What this task involves:
What you should give back is a precise copy of the lines below from the one containing "ATOM 62 C C" through the one containing "ATOM 93 C C", with no pictures.

___ Information

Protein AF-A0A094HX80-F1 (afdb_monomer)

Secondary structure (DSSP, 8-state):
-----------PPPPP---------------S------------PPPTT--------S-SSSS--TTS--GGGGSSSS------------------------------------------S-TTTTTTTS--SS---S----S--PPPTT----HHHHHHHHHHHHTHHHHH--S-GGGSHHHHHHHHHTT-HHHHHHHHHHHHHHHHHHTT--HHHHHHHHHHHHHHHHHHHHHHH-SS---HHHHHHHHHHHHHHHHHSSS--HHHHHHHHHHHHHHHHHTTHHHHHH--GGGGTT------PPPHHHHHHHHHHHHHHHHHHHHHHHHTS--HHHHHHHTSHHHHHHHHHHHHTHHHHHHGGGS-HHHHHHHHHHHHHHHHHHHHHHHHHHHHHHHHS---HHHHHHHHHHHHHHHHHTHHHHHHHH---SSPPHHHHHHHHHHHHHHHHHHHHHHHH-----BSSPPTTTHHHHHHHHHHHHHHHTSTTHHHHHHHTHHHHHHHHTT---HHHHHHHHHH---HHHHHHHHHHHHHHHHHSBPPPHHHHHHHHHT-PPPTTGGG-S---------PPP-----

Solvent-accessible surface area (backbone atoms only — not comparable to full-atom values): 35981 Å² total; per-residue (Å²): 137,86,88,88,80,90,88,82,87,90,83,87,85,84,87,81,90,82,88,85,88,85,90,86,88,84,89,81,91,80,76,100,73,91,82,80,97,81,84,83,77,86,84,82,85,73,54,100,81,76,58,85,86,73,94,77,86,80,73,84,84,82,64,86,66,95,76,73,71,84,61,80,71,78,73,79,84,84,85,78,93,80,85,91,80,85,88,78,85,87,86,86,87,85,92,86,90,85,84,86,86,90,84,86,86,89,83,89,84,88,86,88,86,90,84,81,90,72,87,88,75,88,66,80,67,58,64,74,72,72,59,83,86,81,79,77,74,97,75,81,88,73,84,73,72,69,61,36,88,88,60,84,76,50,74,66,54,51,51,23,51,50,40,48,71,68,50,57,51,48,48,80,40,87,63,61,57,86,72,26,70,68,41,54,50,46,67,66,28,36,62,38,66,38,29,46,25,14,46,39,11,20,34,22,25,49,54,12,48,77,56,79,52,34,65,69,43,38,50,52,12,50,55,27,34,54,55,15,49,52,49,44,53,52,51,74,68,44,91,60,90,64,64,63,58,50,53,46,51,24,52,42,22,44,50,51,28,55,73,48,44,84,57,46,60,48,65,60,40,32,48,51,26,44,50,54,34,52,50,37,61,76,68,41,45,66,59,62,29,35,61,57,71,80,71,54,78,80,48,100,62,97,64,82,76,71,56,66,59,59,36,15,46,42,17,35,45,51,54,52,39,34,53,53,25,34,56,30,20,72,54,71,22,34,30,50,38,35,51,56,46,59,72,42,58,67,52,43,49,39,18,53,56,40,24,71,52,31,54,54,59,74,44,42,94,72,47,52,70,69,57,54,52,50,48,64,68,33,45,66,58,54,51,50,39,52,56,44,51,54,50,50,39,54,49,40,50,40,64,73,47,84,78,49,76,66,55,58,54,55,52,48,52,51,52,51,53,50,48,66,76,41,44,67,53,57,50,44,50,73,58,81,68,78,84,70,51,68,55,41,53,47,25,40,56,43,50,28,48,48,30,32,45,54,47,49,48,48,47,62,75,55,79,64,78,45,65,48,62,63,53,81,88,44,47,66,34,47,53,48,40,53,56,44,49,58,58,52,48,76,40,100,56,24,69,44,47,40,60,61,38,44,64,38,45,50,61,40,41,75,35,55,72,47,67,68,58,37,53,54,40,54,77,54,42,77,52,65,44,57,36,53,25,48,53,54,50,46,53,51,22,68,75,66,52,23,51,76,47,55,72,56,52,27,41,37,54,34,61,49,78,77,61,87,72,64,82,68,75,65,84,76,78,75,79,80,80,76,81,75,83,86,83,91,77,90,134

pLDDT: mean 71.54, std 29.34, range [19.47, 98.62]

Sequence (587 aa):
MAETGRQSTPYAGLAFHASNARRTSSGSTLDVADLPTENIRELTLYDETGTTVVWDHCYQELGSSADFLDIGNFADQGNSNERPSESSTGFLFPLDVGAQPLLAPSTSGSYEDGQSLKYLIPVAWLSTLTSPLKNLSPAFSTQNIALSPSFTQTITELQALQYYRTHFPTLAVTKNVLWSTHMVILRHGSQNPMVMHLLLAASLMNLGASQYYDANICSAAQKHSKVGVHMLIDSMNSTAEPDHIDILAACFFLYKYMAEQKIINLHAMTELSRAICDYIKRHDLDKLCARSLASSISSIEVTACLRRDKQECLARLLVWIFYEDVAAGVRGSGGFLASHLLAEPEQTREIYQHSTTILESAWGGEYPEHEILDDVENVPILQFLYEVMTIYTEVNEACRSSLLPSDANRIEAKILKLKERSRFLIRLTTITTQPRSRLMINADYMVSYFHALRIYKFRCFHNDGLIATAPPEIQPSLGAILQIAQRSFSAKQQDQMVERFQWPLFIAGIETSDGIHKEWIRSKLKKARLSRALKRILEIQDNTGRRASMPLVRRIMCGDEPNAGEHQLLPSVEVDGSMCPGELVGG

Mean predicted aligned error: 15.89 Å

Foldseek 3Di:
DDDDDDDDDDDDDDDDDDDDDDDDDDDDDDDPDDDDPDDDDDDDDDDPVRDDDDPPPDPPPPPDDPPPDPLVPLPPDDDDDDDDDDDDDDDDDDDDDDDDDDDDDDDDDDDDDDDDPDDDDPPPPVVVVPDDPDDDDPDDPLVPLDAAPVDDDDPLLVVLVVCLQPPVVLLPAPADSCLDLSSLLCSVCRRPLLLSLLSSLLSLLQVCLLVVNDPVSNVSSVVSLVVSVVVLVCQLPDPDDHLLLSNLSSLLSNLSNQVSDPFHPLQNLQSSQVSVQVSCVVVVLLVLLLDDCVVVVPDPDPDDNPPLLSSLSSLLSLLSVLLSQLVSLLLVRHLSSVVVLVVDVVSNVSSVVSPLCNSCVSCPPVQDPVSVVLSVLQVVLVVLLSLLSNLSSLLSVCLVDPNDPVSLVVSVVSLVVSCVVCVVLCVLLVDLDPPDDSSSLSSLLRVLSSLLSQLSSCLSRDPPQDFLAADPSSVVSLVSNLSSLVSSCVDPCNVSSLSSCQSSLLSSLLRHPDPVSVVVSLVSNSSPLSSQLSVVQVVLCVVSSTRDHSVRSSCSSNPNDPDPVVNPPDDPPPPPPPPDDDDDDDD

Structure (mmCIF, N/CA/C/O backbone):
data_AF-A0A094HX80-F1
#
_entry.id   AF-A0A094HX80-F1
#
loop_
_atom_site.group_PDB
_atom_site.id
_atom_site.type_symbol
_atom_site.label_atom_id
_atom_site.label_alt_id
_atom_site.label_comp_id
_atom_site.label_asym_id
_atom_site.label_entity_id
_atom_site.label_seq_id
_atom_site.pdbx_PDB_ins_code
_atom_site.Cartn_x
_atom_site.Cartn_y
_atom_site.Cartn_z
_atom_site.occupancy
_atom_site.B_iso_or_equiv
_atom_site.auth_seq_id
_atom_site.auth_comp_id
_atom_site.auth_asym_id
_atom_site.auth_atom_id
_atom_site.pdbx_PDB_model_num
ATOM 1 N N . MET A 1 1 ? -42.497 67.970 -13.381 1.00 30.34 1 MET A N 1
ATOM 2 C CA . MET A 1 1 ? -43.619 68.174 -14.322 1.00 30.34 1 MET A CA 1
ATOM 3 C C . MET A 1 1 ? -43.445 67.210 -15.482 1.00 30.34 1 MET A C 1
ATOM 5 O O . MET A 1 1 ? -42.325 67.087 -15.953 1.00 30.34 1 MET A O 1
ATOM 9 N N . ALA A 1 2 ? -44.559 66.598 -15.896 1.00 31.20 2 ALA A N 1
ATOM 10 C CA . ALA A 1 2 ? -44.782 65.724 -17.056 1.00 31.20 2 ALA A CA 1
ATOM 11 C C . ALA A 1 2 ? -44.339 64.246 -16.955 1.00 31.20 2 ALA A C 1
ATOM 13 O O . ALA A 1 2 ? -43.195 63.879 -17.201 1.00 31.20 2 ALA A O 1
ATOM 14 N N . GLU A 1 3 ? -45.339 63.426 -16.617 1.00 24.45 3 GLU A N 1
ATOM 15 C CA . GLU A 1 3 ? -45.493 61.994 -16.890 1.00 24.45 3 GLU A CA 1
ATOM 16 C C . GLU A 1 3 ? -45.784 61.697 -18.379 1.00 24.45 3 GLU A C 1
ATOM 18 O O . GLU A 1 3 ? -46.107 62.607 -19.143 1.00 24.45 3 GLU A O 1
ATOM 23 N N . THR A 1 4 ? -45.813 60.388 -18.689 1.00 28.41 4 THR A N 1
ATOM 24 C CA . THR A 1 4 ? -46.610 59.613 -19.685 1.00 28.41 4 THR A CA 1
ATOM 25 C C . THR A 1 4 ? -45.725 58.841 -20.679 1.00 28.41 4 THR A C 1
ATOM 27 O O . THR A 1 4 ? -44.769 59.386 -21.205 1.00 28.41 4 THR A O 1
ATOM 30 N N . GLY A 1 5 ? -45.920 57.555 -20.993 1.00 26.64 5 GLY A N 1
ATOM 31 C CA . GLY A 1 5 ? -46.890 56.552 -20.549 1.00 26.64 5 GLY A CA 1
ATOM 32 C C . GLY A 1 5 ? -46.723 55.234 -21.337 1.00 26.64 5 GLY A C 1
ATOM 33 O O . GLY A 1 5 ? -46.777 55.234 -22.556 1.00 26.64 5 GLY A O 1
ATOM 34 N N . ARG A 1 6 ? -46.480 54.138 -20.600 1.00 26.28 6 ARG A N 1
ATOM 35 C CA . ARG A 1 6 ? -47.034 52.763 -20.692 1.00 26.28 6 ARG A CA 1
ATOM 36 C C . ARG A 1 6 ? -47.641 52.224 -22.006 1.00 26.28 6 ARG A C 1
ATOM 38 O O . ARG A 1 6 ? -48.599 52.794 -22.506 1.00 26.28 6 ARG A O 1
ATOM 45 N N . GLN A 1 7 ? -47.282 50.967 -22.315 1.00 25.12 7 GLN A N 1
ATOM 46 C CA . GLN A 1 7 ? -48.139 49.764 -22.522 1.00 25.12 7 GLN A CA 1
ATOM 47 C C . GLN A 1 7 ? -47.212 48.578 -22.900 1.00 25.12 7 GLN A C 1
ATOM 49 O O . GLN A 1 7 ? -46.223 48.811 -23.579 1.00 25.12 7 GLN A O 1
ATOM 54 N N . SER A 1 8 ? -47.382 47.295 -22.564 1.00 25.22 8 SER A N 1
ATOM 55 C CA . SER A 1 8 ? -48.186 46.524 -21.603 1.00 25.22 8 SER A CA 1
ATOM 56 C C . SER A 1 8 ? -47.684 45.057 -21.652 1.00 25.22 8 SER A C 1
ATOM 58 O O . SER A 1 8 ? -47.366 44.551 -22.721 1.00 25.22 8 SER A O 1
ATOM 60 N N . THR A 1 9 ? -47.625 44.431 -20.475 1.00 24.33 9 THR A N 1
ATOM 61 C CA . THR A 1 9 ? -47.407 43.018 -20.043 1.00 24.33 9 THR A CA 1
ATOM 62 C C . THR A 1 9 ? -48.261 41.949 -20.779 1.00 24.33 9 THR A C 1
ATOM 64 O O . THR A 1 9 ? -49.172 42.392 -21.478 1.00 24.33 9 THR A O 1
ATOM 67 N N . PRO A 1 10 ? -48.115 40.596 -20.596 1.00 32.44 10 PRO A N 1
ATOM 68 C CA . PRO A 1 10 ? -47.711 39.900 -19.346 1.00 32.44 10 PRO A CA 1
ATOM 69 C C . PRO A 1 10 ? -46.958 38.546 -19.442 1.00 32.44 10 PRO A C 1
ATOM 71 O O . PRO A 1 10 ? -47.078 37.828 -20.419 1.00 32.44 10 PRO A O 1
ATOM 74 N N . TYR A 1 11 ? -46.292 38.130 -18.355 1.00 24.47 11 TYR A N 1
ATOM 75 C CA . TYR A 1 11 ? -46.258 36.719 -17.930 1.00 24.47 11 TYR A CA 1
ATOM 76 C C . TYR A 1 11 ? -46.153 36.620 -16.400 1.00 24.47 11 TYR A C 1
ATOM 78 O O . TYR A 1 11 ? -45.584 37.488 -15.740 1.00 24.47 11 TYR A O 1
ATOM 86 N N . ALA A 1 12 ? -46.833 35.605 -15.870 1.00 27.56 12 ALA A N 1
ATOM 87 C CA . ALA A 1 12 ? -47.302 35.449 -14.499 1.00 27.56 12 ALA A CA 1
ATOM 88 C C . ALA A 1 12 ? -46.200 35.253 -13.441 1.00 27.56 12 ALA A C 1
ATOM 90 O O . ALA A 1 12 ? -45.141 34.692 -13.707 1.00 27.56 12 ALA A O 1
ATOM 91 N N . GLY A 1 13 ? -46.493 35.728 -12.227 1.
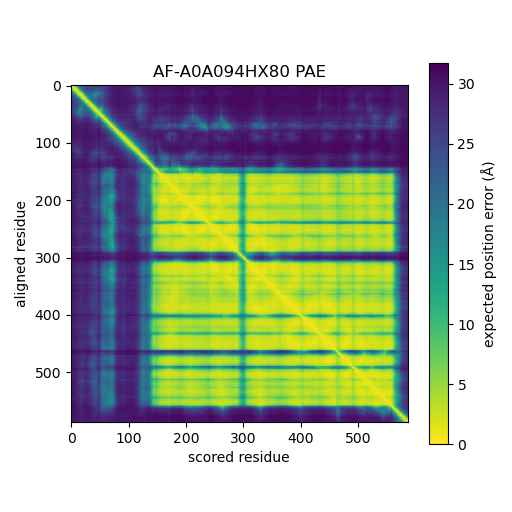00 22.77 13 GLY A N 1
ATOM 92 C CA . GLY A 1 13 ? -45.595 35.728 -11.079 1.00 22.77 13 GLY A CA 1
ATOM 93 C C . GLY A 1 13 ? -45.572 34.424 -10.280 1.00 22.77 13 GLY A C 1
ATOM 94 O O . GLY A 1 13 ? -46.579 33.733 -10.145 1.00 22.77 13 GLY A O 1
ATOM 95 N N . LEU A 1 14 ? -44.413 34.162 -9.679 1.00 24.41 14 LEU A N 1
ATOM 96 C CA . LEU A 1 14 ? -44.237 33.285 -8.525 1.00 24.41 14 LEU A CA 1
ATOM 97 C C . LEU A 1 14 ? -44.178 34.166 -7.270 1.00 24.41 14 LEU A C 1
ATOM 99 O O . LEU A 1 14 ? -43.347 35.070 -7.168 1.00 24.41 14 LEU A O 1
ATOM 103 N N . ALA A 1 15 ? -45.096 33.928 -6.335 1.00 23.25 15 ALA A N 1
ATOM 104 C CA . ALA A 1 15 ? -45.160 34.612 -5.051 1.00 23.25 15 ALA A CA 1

______

Written response:
ATOM 62 C C . THR A 1 9 ? -48.261 41.949 -20.779 1.00 24.33 9 THR A C 1
ATOM 64 O O . THR A 1 9 ? -49.172 42.392 -21.478 1.00 24.33 9 THR A O 1
ATOM 67 N N . PRO A 1 10 ? -48.115 40.596 -20.596 1.00 32.44 10 PRO A N 1
ATOM 68 C CA . PRO A 1 10 ? -47.711 39.900 -19.346 1.00 32.44 10 PRO A CA 1
ATOM 69 C C . PRO A 1 10 ? -46.958 38.546 -19.442 1.00 32.44 10 PRO A C 1
ATOM 71 O O . PRO A 1 10 ? -47.078 37.828 -20.419 1.00 32.44 10 PRO A O 1
ATOM 74 N N . TYR A 1 11 ? -46.292 38.130 -18.355 1.00 24.47 11 TYR A N 1
ATOM 75 C CA . TYR A 1 11 ? -46.258 36.719 -17.930 1.00 24.47 11 TYR A CA 1
ATOM 76 C C . TYR A 1 11 ? -46.153 36.620 -16.400 1.00 24.47 11 TYR A C 1
ATOM 78 O O . TYR A 1 11 ? -45.584 37.488 -15.740 1.00 24.47 11 TYR A O 1
ATOM 86 N N . ALA A 1 12 ? -46.833 35.605 -15.870 1.00 27.56 12 ALA A N 1
ATOM 87 C CA . ALA A 1 12 ? -47.302 35.449 -14.499 1.00 27.56 12 ALA A CA 1
ATOM 88 C C . ALA A 1 12 ? -46.200 35.253 -13.441 1.00 27.56 12 ALA A C 1
ATOM 90 O O . ALA A 1 12 ? -45.141 34.692 -13.707 1.00 27.56 12 ALA A O 1
ATOM 91 N N . GLY A 1 13 ? -46.493 35.728 -12.227 1.
00 22.77 13 GLY A N 1
ATOM 92 C CA . GLY A 1 13 ? -45.595 35.728 -11.079 1.00 22.77 13 GLY A CA 1
ATOM 93 C C . GLY A 1 13 ? -45.572 34.424 -10.280 1.00 22.77 13 GLY A C 1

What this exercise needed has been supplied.